Cohen sat down with his engineers at LaserPacific to create a single mastering format that could be used to derive all of the different deliverables the studios required. “I came up with the idea of a telecine and videotape system that ran at 24 fps, the same as film, and 1080 lines, which was the highest quality. We also envisioned a special kind of progressive scan using the same 3:2 system as film-telecine pulldown. That made everything possible and practical. Sony was the key. They worked with us to create the gear we needed, and LaserPacific became the first post house capable of working in 1080/24p. We could make syndication copies for all of the formats without losing quality. That enabled the big studio moves into HD. Our first customer was CBS.”
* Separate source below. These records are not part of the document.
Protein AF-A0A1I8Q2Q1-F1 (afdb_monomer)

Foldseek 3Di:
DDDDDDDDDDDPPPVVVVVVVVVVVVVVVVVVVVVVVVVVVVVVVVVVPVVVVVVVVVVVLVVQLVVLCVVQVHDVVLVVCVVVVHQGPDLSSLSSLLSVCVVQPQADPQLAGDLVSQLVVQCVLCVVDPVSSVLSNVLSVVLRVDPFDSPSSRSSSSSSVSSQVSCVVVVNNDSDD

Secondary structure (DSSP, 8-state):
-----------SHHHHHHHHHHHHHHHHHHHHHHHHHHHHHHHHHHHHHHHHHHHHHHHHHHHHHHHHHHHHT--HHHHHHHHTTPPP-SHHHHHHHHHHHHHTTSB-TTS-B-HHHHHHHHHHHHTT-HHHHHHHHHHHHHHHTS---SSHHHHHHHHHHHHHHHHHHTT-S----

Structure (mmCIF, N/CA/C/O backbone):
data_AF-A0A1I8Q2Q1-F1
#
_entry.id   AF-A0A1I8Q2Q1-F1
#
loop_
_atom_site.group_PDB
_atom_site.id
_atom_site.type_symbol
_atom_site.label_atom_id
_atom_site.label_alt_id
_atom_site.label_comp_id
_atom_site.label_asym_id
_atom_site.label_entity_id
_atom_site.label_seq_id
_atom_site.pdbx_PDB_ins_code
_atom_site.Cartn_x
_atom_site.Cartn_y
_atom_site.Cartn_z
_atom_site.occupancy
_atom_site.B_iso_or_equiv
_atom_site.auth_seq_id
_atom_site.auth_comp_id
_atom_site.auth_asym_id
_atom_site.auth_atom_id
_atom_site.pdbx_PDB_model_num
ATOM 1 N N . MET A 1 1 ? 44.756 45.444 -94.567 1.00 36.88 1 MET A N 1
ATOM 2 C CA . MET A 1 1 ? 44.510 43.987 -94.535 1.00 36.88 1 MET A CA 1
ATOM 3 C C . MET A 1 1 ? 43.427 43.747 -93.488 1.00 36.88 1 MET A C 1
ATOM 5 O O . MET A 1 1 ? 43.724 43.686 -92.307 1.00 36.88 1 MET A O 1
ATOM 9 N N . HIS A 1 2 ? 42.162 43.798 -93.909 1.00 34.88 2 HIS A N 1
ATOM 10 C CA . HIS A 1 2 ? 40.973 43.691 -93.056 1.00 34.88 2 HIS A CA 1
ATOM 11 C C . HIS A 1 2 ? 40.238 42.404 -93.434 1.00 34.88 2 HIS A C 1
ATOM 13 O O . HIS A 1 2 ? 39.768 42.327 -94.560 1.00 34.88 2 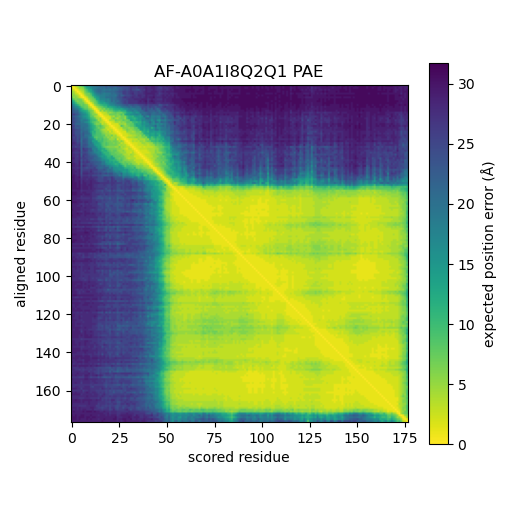HIS A O 1
ATOM 19 N N . PHE A 1 3 ? 40.136 41.440 -92.516 1.00 29.38 3 PHE A N 1
ATOM 20 C CA . PHE A 1 3 ? 39.131 40.364 -92.510 1.00 29.38 3 PHE A CA 1
ATOM 21 C C . PHE A 1 3 ? 38.938 39.917 -91.044 1.00 29.38 3 PHE A C 1
ATOM 23 O O . PHE A 1 3 ? 39.880 39.443 -90.424 1.00 29.38 3 PHE A O 1
ATOM 30 N N . VAL A 1 4 ? 37.893 40.403 -90.363 1.00 37.75 4 VAL A N 1
ATOM 31 C CA . VAL A 1 4 ? 36.552 39.806 -90.130 1.00 37.75 4 VAL A CA 1
ATOM 32 C C . VAL A 1 4 ? 36.494 38.840 -88.932 1.00 37.75 4 VAL A C 1
ATOM 34 O O . VAL A 1 4 ? 36.974 37.715 -89.020 1.00 37.75 4 VAL A O 1
ATOM 37 N N . LYS A 1 5 ? 35.771 39.250 -87.871 1.00 33.38 5 LYS A N 1
ATOM 38 C CA . LYS A 1 5 ? 34.742 38.434 -87.183 1.00 33.38 5 LYS A CA 1
ATOM 39 C C . LYS A 1 5 ? 33.900 39.273 -86.198 1.00 33.38 5 LYS A C 1
ATOM 41 O O . LYS A 1 5 ? 34.368 39.660 -85.138 1.00 33.38 5 LYS A O 1
ATOM 46 N N . TYR A 1 6 ? 32.644 39.515 -86.563 1.00 30.98 6 TYR A N 1
ATOM 47 C CA . TYR A 1 6 ? 31.483 39.609 -85.656 1.00 30.98 6 TYR A CA 1
ATOM 48 C C . TYR A 1 6 ? 30.752 38.238 -85.726 1.00 30.98 6 TYR A C 1
ATOM 50 O O . TYR A 1 6 ? 31.043 37.504 -86.678 1.00 30.98 6 TYR A O 1
ATOM 58 N N . PRO A 1 7 ? 29.735 37.888 -84.900 1.00 50.56 7 PRO A N 1
ATOM 59 C CA . PRO A 1 7 ? 29.276 38.433 -83.604 1.00 50.56 7 PRO A CA 1
ATOM 60 C C . PRO A 1 7 ? 28.828 37.344 -82.564 1.00 50.56 7 PRO A C 1
ATOM 62 O O . PRO A 1 7 ? 28.834 36.152 -82.855 1.00 50.56 7 PRO A O 1
ATOM 65 N N . LEU A 1 8 ? 28.296 37.816 -81.416 1.00 37.28 8 LEU A N 1
ATOM 66 C CA . LEU A 1 8 ? 27.086 37.333 -80.696 1.00 37.28 8 LEU A CA 1
ATOM 67 C C . LEU A 1 8 ? 27.187 36.379 -79.464 1.00 37.28 8 LEU A C 1
ATOM 69 O O . LEU A 1 8 ? 27.706 35.273 -79.550 1.00 37.28 8 LEU A O 1
ATOM 73 N N . LEU A 1 9 ? 26.490 36.820 -78.388 1.00 39.59 9 LEU A N 1
ATOM 74 C CA . LEU A 1 9 ? 25.872 36.117 -77.229 1.00 39.59 9 LEU A CA 1
ATOM 75 C C . LEU A 1 9 ? 26.607 36.086 -75.865 1.00 39.59 9 LEU A C 1
ATOM 77 O O . LEU A 1 9 ? 27.452 35.225 -75.657 1.00 39.59 9 LEU A O 1
ATOM 81 N N . ALA A 1 10 ? 26.162 36.914 -74.894 1.00 40.25 10 ALA A N 1
ATOM 82 C CA . ALA A 1 10 ? 26.076 36.570 -73.453 1.00 40.25 10 ALA A CA 1
ATOM 83 C C . ALA A 1 10 ? 25.406 37.678 -72.588 1.00 40.25 10 ALA A C 1
ATOM 85 O O . ALA A 1 10 ? 26.092 38.388 -71.862 1.00 40.25 10 ALA A O 1
ATOM 86 N N . GLU A 1 11 ? 24.070 37.812 -72.596 1.00 44.41 11 GLU A N 1
ATOM 87 C CA . GLU A 1 11 ? 23.343 38.687 -71.634 1.00 44.41 11 GLU A CA 1
ATOM 88 C C . GLU A 1 11 ? 22.222 37.970 -70.839 1.00 44.41 11 GLU A C 1
ATOM 90 O O . GLU A 1 11 ? 21.474 38.596 -70.097 1.00 44.41 11 GLU A O 1
ATOM 95 N N . GLY A 1 12 ? 22.113 36.634 -70.913 1.00 45.78 12 GLY A N 1
ATOM 96 C CA . GLY A 1 12 ? 21.030 35.865 -70.264 1.00 45.78 12 GLY A CA 1
ATOM 97 C C . GLY A 1 12 ? 21.334 35.246 -68.886 1.00 45.78 12 GLY A C 1
ATOM 98 O O . GLY A 1 12 ? 20.447 34.649 -68.284 1.00 45.78 12 GLY A O 1
ATOM 99 N N . GLY A 1 13 ? 22.570 35.332 -68.379 1.00 48.28 13 GLY A N 1
ATOM 100 C CA . GLY A 1 13 ? 23.012 34.542 -67.213 1.00 48.28 13 GLY A CA 1
ATOM 101 C C . GLY A 1 13 ? 22.632 35.112 -65.839 1.00 48.28 13 GLY A C 1
ATOM 102 O O . GLY A 1 13 ? 22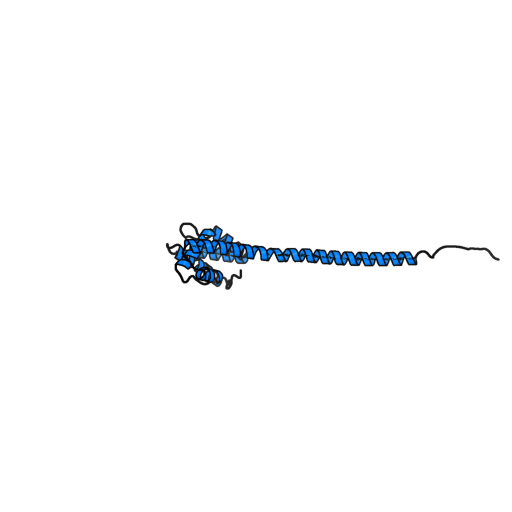.270 34.365 -64.934 1.00 48.28 13 GLY A O 1
ATOM 103 N N . SER A 1 14 ? 22.680 36.434 -65.665 1.00 48.81 14 SER A N 1
ATOM 104 C CA . SER A 1 14 ? 22.650 37.051 -64.327 1.00 48.81 14 SER A CA 1
ATOM 105 C C . SER A 1 14 ? 21.268 37.069 -63.658 1.00 48.81 14 SER A C 1
ATOM 107 O O . SER A 1 14 ? 21.180 37.022 -62.432 1.00 48.81 14 SER A O 1
ATOM 109 N N . ILE A 1 15 ? 20.180 37.102 -64.436 1.00 50.12 15 ILE A N 1
ATOM 110 C CA . ILE A 1 15 ? 18.803 37.137 -63.906 1.00 50.12 15 ILE A CA 1
ATOM 111 C C . ILE A 1 15 ? 18.362 35.744 -63.429 1.00 50.12 15 ILE A C 1
ATOM 113 O O . ILE A 1 15 ? 17.804 35.622 -62.341 1.00 50.12 15 ILE A O 1
ATOM 117 N N . LEU A 1 16 ? 18.697 34.691 -64.187 1.00 47.09 16 LEU A N 1
ATOM 118 C CA . LEU A 1 16 ? 18.365 33.298 -63.853 1.00 47.09 16 LEU A CA 1
ATOM 119 C C . LEU A 1 16 ? 19.061 32.808 -62.574 1.00 47.09 16 LEU A C 1
ATOM 121 O O . LEU A 1 16 ? 18.484 32.031 -61.812 1.00 47.09 16 LEU A O 1
ATOM 125 N N . ILE A 1 17 ? 20.286 33.277 -62.3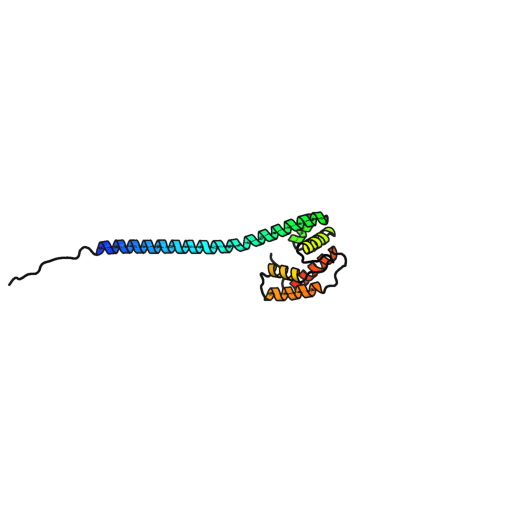15 1.00 53.94 17 ILE A N 1
ATOM 126 C CA . ILE A 1 17 ? 21.043 32.926 -61.106 1.00 53.94 17 ILE A CA 1
ATOM 127 C C . ILE A 1 17 ? 20.406 33.569 -59.865 1.00 53.94 17 ILE A C 1
ATOM 129 O O . ILE A 1 17 ? 20.265 32.906 -58.839 1.00 53.94 17 ILE A O 1
ATOM 133 N N . LYS A 1 18 ? 19.954 34.827 -59.960 1.00 53.31 18 LYS A N 1
ATOM 134 C CA . LYS A 1 18 ? 19.341 35.549 -58.834 1.00 53.31 18 LYS A CA 1
ATOM 135 C C . LYS A 1 18 ? 18.012 34.921 -58.397 1.00 53.31 18 LYS A C 1
ATOM 137 O O . LYS A 1 18 ? 17.842 34.630 -57.217 1.00 53.31 18 LYS A O 1
ATOM 142 N N . THR A 1 19 ? 17.135 34.597 -59.351 1.00 53.22 19 THR A N 1
ATOM 143 C CA . THR A 1 19 ? 15.849 33.932 -59.073 1.00 53.22 19 THR A CA 1
ATOM 144 C C . THR A 1 19 ? 16.016 32.518 -58.517 1.00 53.22 19 THR A C 1
ATOM 146 O O . THR A 1 19 ? 15.216 32.079 -57.693 1.00 53.22 19 THR A O 1
ATOM 149 N N . LYS A 1 20 ? 17.066 31.797 -58.937 1.00 55.81 20 LYS A N 1
ATOM 150 C CA . LYS A 1 20 ? 17.354 30.450 -58.432 1.00 55.81 20 LYS A CA 1
ATOM 151 C C . LYS A 1 20 ? 17.870 30.477 -56.992 1.00 55.81 20 LYS A C 1
ATOM 153 O O . LYS A 1 20 ? 17.362 29.732 -56.165 1.00 55.81 20 LYS A O 1
ATOM 158 N N . ILE A 1 21 ? 18.777 31.402 -56.668 1.00 58.06 21 ILE A N 1
ATOM 159 C CA . ILE A 1 21 ? 19.286 31.597 -55.301 1.00 58.06 21 ILE A CA 1
ATOM 160 C C . ILE A 1 21 ? 18.162 32.025 -54.345 1.00 58.06 21 ILE A C 1
ATOM 162 O O . ILE A 1 21 ? 18.062 31.483 -53.248 1.00 58.06 21 ILE A O 1
ATOM 166 N N . GLU A 1 22 ? 17.287 32.953 -54.747 1.00 55.00 22 GLU A N 1
ATOM 167 C CA . GLU A 1 22 ? 16.133 33.358 -53.927 1.00 55.00 22 GLU A CA 1
ATOM 168 C C . GLU A 1 22 ? 15.166 32.187 -53.688 1.00 55.00 22 GLU A C 1
ATOM 170 O O . GLU A 1 22 ? 14.741 31.966 -52.553 1.00 55.00 22 GLU A O 1
ATOM 175 N N . SER A 1 23 ? 14.891 31.377 -54.716 1.00 57.16 23 SER A N 1
ATOM 176 C CA . SER A 1 23 ? 14.070 30.166 -54.595 1.00 57.16 23 SER A CA 1
ATOM 177 C C . SER A 1 23 ? 14.705 29.107 -53.682 1.00 57.16 23 SER A C 1
ATOM 179 O O . SER A 1 23 ? 14.009 28.532 -52.846 1.00 57.16 23 SER A O 1
ATOM 181 N N . ASP A 1 24 ? 16.015 28.866 -53.789 1.00 55.47 24 ASP A N 1
ATOM 182 C CA . ASP A 1 24 ? 16.745 27.892 -52.963 1.00 55.47 24 ASP A CA 1
ATOM 183 C C . ASP A 1 24 ? 16.840 28.345 -51.491 1.00 55.47 24 ASP A C 1
ATOM 185 O O . ASP A 1 24 ? 16.728 27.533 -50.567 1.00 55.47 24 ASP A O 1
ATOM 189 N N . ILE A 1 25 ? 16.975 29.655 -51.244 1.00 59.62 25 ILE A N 1
ATOM 190 C CA . ILE A 1 25 ? 16.942 30.246 -49.896 1.00 59.62 25 ILE A CA 1
ATOM 191 C C . ILE A 1 25 ? 15.547 30.108 -49.273 1.00 59.62 25 ILE A C 1
ATOM 193 O O . ILE A 1 25 ? 15.439 29.724 -48.105 1.00 59.62 25 ILE A O 1
ATOM 197 N N . ILE A 1 26 ? 14.480 30.389 -50.031 1.00 59.91 26 ILE A N 1
ATOM 198 C CA . ILE A 1 26 ? 13.091 30.251 -49.564 1.00 59.91 26 ILE A CA 1
ATOM 199 C C . ILE A 1 26 ? 12.765 28.779 -49.277 1.00 59.91 26 ILE A C 1
ATOM 201 O O . ILE A 1 26 ? 12.189 28.479 -48.228 1.00 59.91 26 ILE A O 1
ATOM 205 N N . LEU A 1 27 ? 13.200 27.858 -50.143 1.00 59.22 27 LEU A N 1
ATOM 206 C CA . LEU A 1 27 ? 13.023 26.418 -49.960 1.00 59.22 27 LEU A CA 1
ATOM 207 C C . LEU A 1 27 ? 13.747 25.915 -48.702 1.00 59.22 27 LEU A C 1
ATOM 209 O O . LEU A 1 27 ? 13.139 25.243 -47.875 1.00 59.22 27 LEU A O 1
ATOM 213 N N . ASN A 1 28 ? 15.009 26.301 -48.487 1.00 58.88 28 ASN A N 1
ATOM 214 C CA . ASN A 1 28 ? 15.770 25.934 -47.285 1.00 58.88 28 ASN A CA 1
ATOM 215 C C . ASN A 1 28 ? 15.138 26.511 -46.005 1.00 58.88 28 ASN A C 1
ATOM 217 O O . ASN A 1 28 ? 15.096 25.853 -44.965 1.00 58.88 28 ASN A O 1
ATOM 221 N N . LYS A 1 29 ? 14.606 27.736 -46.075 1.00 62.69 29 LYS A N 1
ATOM 222 C CA . LYS A 1 29 ? 13.944 28.395 -44.945 1.00 62.69 29 LYS A CA 1
ATOM 223 C C . LYS A 1 29 ? 12.620 27.707 -44.590 1.00 62.69 29 LYS A C 1
ATOM 225 O O . LYS A 1 29 ? 12.412 27.408 -43.417 1.00 62.69 29 LYS A O 1
ATOM 230 N N . MET A 1 30 ? 11.776 27.372 -45.571 1.00 66.94 30 MET A N 1
ATOM 231 C CA . MET A 1 30 ? 10.544 26.602 -45.339 1.00 66.94 30 MET A CA 1
ATOM 232 C C . MET A 1 30 ? 10.828 25.189 -44.830 1.00 66.94 30 MET A C 1
ATOM 234 O O . MET A 1 30 ? 10.203 24.768 -43.863 1.00 66.94 30 MET A O 1
ATOM 238 N N . THR A 1 31 ? 11.813 24.487 -45.396 1.00 65.69 31 THR A N 1
ATOM 239 C CA . THR A 1 31 ? 12.216 23.156 -44.916 1.00 65.69 31 THR A CA 1
ATOM 240 C C . THR A 1 31 ? 12.692 23.210 -43.465 1.00 65.69 31 THR A C 1
ATOM 242 O O . THR A 1 31 ? 12.284 22.379 -42.662 1.00 65.69 31 THR A O 1
ATOM 245 N N . LYS A 1 32 ? 13.471 24.228 -43.072 1.00 67.75 32 LYS A N 1
ATOM 246 C CA . LYS A 1 32 ? 13.894 24.418 -41.674 1.00 67.75 32 LYS A CA 1
ATOM 247 C C . LYS A 1 32 ? 12.722 24.674 -40.728 1.00 67.75 32 LYS A C 1
ATOM 249 O O . LYS A 1 32 ? 12.712 24.086 -39.649 1.00 67.75 32 LYS A O 1
ATOM 254 N N . TYR A 1 33 ? 11.744 25.496 -41.121 1.00 72.38 33 TYR A N 1
ATOM 255 C CA . TYR A 1 33 ? 10.540 25.756 -40.316 1.00 72.38 33 TYR A CA 1
ATOM 256 C C . TYR A 1 33 ? 9.628 24.530 -40.200 1.00 72.38 33 TYR A C 1
ATOM 258 O O . TYR A 1 33 ? 9.135 24.238 -39.115 1.00 72.38 33 TYR A O 1
ATOM 266 N N . LEU A 1 34 ? 9.444 23.774 -41.285 1.00 69.94 34 LEU A N 1
ATOM 267 C CA . LEU A 1 34 ? 8.657 22.538 -41.275 1.00 69.94 34 LEU A CA 1
ATOM 268 C C . LEU A 1 34 ? 9.322 21.457 -40.415 1.00 69.94 34 LEU A C 1
ATOM 270 O O . LEU A 1 34 ? 8.643 20.787 -39.642 1.00 69.94 34 LEU A O 1
ATOM 274 N N . VAL A 1 35 ? 10.652 21.336 -40.486 1.00 71.12 35 VAL A N 1
ATOM 275 C CA . VAL A 1 35 ? 11.420 20.403 -39.649 1.00 71.12 35 VAL A CA 1
ATOM 276 C C . VAL A 1 35 ? 11.375 20.816 -38.173 1.00 71.12 35 VAL A C 1
ATOM 278 O O . VAL A 1 35 ? 11.155 19.962 -37.321 1.00 71.12 35 VAL A O 1
ATOM 281 N N . THR A 1 36 ? 11.506 22.108 -37.842 1.00 67.56 36 THR A N 1
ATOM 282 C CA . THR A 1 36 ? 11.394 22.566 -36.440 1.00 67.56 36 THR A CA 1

Cohen not only spurred manufacturers to create the format, but also encouraged input from cinematographers and post technicians whose adoption of HD 24p would be critical to its success. “I called up George Spiro Dibie [ASC], who was then president of the International Cinematographers Guild, and said I wanted to put together some meetings to describe what we were doing and why,” recalls Cohen. “About 150 people, mostly cinematographers, showed up at the first meetings. As long as ASC members feel you have some understanding of what they do, and that you’re willing to adapt your system to enhance their toolkit rather than restrict it, you can get all the help you want.”

Cohen left LaserPacific in 2004 after the company was acquired by Kodak. He started a consulting firm, Entertech, which enables him to leverage his postproduction expertise on his own terms. He also teaches seminars at the University of California-Los Angeles, where, he says, he is often the one doing the learning. “If you’re going to teach something, it’s a really good idea to know your subject, even when you’re the foremost expert in your field,” he says with a chuckle. “When you do that, preparing to teach ends up being a learning experience.” (His most recent course offering was “Digital Intermediate for Motion Pictures.”)

Cohen says much of his success has resulted from his willingness to pay attention to the pros who use the gear. “They’re the people whose lives we touch. We should always take their concerns into consideration not only because it’s the right thing to do, but also because it results in something that works properly.”